------ Data to process

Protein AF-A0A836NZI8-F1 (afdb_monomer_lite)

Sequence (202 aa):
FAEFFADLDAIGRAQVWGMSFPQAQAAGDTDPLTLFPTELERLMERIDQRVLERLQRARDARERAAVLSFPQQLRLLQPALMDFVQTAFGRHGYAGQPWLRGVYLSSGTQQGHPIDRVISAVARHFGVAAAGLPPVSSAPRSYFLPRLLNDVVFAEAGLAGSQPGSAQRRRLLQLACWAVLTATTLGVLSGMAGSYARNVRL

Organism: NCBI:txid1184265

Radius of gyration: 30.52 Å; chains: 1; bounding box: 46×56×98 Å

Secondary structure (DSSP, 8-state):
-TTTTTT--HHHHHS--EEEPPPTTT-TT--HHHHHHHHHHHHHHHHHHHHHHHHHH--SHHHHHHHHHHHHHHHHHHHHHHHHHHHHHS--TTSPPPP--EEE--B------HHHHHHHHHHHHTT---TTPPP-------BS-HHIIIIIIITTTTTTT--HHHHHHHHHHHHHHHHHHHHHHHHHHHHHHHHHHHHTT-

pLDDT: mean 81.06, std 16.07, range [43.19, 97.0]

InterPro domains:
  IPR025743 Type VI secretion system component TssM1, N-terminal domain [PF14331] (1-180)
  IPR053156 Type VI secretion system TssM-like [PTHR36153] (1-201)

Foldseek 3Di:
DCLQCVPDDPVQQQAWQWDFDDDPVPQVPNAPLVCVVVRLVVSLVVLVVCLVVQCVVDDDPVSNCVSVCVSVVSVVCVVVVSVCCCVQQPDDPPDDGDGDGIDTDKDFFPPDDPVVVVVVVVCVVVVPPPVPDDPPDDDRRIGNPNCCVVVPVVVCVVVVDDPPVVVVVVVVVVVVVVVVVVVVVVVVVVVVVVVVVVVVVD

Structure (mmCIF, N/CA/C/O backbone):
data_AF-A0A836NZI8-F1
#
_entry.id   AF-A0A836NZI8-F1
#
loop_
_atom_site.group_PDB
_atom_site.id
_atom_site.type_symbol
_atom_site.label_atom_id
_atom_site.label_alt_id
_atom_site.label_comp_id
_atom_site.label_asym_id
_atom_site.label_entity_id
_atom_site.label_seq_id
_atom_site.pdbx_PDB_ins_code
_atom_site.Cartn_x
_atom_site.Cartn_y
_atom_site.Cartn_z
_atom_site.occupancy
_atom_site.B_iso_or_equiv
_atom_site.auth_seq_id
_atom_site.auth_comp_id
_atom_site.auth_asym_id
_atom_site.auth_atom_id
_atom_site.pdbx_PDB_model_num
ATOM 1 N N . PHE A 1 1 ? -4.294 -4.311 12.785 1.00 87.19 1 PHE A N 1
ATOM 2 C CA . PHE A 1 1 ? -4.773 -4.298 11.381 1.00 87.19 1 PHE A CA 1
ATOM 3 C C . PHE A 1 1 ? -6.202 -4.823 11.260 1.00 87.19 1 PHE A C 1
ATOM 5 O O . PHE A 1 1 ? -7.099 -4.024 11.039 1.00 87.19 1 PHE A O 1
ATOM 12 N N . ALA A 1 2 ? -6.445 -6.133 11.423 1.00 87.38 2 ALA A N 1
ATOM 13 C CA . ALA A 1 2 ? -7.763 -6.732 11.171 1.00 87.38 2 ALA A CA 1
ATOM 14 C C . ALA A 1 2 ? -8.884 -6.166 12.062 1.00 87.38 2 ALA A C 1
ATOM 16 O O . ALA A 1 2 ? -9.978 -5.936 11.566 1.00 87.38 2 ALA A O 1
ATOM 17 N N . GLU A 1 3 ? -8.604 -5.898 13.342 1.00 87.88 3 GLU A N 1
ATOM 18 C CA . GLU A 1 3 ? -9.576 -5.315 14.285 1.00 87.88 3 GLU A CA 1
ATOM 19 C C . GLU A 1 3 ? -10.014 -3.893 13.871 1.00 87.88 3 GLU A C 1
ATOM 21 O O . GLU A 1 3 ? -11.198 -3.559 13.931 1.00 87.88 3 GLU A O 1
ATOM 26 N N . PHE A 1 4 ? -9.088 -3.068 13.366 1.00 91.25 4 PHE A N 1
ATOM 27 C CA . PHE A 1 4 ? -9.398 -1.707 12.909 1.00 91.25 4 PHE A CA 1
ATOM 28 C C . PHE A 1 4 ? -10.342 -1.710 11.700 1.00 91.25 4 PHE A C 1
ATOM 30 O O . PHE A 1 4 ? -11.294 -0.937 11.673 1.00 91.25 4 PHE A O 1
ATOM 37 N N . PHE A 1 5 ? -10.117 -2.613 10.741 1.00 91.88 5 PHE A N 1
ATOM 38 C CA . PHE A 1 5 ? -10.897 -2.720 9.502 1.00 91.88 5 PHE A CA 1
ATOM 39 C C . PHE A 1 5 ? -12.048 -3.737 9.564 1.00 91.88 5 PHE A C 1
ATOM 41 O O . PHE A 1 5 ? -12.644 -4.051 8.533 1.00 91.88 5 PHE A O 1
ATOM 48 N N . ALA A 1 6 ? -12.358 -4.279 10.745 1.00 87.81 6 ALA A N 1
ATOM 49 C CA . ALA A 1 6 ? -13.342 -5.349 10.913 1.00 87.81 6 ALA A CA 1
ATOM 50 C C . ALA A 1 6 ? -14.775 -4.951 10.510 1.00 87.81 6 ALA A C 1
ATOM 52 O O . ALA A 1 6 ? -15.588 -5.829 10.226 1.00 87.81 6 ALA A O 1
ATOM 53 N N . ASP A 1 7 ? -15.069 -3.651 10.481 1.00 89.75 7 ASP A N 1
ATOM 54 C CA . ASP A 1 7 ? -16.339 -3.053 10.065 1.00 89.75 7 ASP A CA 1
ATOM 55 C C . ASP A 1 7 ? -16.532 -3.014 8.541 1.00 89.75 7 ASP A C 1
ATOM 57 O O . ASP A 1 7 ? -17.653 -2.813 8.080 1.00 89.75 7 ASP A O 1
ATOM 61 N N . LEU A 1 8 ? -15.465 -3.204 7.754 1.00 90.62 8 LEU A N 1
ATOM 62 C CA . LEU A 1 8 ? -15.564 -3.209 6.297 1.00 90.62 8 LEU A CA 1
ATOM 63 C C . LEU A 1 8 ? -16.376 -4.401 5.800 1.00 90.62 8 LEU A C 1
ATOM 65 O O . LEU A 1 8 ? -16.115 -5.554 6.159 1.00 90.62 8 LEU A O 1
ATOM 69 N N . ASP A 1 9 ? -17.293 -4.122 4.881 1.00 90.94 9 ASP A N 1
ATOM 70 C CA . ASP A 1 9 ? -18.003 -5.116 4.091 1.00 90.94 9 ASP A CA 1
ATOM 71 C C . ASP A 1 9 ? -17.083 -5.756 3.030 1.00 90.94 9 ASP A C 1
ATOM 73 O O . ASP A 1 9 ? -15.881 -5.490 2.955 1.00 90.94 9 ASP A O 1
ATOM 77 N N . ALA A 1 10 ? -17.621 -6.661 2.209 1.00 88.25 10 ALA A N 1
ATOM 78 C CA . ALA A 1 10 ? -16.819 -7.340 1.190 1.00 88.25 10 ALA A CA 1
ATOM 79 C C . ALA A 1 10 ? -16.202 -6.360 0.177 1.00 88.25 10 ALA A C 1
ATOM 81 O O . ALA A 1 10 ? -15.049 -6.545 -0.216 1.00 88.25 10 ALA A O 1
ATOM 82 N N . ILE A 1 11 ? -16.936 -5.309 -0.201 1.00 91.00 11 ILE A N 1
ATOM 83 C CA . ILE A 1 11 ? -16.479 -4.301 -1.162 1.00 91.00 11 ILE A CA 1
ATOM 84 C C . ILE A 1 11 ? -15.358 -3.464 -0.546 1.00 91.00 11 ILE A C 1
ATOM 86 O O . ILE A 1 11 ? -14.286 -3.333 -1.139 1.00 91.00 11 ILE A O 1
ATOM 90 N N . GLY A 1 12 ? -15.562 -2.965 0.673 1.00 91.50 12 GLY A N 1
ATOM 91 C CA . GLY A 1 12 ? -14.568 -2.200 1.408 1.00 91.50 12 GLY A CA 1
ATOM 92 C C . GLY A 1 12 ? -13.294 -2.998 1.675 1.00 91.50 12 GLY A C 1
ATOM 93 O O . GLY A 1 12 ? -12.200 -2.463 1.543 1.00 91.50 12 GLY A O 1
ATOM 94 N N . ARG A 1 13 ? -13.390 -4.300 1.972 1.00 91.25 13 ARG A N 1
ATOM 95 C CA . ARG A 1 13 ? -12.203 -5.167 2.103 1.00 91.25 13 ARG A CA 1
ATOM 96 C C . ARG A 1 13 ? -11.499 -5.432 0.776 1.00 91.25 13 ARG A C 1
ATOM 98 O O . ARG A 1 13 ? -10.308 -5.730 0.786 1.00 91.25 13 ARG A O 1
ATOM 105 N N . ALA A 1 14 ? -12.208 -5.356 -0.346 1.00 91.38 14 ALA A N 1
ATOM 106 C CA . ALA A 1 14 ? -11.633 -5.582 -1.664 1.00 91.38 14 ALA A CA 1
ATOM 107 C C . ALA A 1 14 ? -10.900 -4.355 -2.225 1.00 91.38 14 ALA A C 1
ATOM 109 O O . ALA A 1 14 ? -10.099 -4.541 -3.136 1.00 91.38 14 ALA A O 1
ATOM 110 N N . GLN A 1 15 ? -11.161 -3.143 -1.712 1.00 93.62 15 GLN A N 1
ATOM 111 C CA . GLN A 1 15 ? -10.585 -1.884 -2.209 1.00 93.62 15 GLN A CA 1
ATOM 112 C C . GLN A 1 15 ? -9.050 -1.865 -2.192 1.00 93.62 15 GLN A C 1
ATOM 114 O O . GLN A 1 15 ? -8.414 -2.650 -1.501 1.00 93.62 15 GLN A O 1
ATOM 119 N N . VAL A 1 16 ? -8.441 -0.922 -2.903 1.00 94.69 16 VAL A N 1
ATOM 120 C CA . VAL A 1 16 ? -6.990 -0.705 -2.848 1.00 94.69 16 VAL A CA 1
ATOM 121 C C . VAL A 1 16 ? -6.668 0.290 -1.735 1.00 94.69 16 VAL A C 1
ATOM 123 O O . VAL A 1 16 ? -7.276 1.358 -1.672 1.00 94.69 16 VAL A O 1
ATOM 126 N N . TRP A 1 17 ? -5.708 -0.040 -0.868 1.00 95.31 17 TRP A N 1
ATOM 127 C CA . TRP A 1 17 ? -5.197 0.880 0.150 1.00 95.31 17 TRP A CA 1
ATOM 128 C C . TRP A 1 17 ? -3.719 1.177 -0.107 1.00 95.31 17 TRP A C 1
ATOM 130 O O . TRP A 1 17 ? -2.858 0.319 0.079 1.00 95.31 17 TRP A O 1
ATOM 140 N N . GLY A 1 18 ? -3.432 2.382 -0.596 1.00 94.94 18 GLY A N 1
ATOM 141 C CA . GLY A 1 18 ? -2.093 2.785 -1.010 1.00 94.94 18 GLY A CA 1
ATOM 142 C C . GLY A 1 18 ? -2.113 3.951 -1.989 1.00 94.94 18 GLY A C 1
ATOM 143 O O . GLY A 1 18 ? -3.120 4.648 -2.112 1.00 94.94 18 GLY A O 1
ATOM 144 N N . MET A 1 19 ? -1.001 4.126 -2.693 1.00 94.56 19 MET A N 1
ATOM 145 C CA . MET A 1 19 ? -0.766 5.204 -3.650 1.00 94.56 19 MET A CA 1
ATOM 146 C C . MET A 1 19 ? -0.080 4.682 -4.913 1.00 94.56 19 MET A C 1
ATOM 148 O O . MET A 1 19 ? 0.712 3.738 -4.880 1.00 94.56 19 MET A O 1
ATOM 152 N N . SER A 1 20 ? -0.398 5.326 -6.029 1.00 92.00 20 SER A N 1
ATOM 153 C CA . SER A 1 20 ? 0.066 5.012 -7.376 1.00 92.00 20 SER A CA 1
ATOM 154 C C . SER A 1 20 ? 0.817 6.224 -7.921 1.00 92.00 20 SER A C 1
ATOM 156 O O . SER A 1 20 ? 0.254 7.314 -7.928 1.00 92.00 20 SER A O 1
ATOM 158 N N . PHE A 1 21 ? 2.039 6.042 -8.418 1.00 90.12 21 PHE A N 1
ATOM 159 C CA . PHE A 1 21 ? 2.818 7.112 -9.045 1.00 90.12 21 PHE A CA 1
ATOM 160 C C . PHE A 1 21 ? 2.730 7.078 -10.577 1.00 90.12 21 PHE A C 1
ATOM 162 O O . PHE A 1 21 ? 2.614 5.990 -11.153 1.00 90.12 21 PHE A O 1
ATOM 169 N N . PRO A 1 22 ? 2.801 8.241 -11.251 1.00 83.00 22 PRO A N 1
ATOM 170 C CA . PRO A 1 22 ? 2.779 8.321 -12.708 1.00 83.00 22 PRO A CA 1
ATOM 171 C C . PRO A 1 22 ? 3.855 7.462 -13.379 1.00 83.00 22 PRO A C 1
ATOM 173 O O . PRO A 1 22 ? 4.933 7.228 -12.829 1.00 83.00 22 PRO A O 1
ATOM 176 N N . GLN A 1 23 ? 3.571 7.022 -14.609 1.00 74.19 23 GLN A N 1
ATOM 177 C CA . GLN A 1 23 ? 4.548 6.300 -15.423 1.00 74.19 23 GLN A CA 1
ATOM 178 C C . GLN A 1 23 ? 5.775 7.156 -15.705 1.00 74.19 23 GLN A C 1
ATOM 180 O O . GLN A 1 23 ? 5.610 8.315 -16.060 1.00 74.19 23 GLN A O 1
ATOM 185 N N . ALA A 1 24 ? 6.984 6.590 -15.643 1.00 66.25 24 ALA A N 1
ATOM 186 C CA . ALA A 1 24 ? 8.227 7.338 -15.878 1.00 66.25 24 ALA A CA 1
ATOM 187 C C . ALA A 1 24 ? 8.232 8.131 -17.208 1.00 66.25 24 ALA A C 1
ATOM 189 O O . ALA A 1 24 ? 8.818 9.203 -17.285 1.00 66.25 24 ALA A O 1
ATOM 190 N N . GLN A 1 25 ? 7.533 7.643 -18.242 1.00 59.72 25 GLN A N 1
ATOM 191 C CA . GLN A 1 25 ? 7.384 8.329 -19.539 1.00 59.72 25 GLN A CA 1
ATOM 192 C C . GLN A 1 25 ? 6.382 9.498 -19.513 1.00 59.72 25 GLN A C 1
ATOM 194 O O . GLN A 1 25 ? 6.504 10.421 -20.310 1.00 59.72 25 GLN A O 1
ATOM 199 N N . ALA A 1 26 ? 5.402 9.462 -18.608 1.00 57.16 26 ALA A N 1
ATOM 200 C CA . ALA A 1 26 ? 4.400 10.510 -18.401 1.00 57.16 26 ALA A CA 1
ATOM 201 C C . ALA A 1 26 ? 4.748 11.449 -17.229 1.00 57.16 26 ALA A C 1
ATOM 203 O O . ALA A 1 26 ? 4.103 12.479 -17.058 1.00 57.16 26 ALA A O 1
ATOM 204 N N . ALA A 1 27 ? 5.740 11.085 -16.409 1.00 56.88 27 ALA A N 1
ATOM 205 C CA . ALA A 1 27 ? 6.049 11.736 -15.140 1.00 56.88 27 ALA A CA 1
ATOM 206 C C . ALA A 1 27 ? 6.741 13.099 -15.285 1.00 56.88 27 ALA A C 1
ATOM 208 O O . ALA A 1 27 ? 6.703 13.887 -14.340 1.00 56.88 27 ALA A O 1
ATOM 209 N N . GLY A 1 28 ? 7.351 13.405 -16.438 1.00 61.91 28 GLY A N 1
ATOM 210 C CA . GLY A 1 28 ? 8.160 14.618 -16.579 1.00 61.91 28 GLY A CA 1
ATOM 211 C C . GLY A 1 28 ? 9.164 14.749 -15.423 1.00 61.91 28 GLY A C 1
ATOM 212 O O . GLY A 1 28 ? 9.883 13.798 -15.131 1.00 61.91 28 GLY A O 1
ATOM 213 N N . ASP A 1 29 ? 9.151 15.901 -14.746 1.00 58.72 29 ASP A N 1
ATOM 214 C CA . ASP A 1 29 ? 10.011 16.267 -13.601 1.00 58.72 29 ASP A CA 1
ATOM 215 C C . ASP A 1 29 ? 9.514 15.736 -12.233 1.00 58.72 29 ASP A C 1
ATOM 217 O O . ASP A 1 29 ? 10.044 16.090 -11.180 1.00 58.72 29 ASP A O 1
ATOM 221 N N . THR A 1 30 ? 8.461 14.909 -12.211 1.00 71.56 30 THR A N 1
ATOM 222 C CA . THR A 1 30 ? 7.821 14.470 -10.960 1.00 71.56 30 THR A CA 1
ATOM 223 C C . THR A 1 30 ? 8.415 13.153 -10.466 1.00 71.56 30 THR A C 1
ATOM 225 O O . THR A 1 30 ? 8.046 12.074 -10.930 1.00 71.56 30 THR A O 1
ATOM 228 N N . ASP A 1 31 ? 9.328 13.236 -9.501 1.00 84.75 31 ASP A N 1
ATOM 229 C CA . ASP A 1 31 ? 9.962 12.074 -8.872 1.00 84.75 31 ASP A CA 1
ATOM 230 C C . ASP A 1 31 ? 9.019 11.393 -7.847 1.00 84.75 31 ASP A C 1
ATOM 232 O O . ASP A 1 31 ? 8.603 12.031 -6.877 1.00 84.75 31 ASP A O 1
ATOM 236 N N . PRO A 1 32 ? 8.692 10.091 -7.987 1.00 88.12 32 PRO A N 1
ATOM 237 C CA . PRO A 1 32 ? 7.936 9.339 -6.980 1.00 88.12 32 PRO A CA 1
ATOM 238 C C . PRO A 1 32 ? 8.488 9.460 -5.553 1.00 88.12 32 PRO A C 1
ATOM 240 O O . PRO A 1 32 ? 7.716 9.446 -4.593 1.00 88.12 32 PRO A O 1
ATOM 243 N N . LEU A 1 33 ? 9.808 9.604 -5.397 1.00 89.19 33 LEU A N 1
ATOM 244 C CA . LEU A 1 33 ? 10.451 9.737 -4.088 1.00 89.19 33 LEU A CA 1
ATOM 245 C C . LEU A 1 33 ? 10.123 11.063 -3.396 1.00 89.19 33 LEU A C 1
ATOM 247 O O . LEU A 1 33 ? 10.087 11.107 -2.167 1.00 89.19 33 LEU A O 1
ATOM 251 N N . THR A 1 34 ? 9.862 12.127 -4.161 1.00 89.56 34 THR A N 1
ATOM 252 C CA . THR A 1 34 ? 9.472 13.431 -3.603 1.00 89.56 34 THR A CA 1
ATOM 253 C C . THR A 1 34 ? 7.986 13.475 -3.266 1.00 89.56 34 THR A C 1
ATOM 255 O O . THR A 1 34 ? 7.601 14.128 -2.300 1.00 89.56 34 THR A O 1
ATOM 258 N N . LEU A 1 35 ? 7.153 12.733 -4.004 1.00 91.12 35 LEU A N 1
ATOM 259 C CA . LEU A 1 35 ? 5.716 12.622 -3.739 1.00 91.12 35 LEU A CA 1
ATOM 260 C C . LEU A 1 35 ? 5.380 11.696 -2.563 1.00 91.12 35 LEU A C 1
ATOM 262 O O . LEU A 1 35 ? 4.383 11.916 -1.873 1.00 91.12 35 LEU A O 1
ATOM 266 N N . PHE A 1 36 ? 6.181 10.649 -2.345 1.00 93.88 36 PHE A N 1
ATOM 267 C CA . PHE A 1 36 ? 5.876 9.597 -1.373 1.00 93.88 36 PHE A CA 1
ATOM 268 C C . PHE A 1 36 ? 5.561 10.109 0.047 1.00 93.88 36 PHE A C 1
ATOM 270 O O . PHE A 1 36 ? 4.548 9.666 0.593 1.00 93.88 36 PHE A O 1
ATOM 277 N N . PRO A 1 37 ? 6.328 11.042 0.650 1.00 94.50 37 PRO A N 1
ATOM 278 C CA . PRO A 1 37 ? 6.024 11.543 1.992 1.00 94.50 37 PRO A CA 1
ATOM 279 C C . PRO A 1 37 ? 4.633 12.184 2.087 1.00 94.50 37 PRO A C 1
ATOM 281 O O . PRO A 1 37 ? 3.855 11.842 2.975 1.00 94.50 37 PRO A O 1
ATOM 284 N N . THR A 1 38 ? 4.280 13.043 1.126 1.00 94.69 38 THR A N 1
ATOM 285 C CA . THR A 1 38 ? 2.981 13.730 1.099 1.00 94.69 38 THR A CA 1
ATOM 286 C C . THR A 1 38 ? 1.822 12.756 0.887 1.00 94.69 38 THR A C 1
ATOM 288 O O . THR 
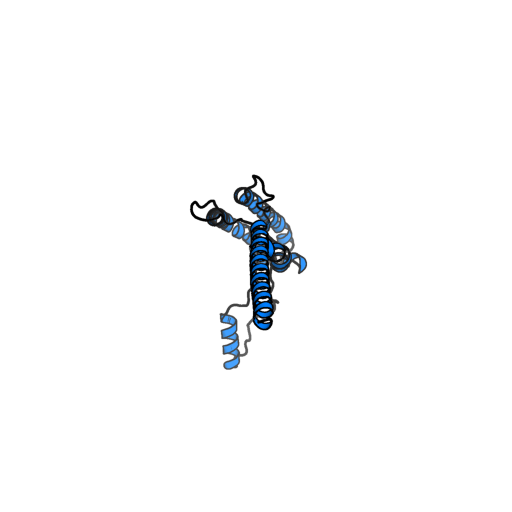A 1 38 ? 0.784 12.869 1.537 1.00 94.69 38 THR A O 1
ATOM 291 N N . GLU A 1 39 ? 1.977 11.770 0.003 1.00 95.00 39 GLU A N 1
ATOM 292 C CA . GLU A 1 39 ? 0.940 10.755 -0.213 1.00 95.00 39 GLU A CA 1
ATOM 293 C C . GLU A 1 39 ? 0.782 9.814 0.995 1.00 95.00 39 GLU A C 1
ATOM 295 O O . GLU A 1 39 ? -0.333 9.393 1.319 1.00 95.00 39 GLU A O 1
ATOM 300 N N . LEU A 1 40 ? 1.872 9.515 1.710 1.00 95.44 40 LEU A N 1
ATOM 301 C CA . LEU A 1 40 ? 1.832 8.748 2.956 1.00 95.44 40 LEU A CA 1
ATOM 302 C C . LEU A 1 40 ? 1.103 9.508 4.071 1.00 95.44 40 LEU A C 1
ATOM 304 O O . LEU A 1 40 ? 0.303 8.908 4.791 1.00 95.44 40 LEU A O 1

------------

• **Task prompt**
From the entries above, return exactly the line containing "ATOM 185 N N", the line containing "ATOM 190 N N", and all lines between, and nothing else.

• **Written answer**
ATOM 185 N N . ALA A 1 24 ? 6.984 6.590 -15.643 1.00 66.25 24 ALA A N 1
ATOM 186 C CA . ALA A 1 24 ? 8.227 7.338 -15.878 1.00 66.25 24 ALA A CA 1
ATOM 187 C C . ALA A 1 24 ? 8.232 8.131 -17.208 1.00 66.25 24 ALA A C 1
ATOM 189 O O . ALA A 1 24 ? 8.818 9.203 -17.285 1.00 66.25 24 ALA A O 1
ATOM 190 N N . GLN A 1 25 ? 7.533 7.643 -18.242 1.00 59.72 25 GLN A N 1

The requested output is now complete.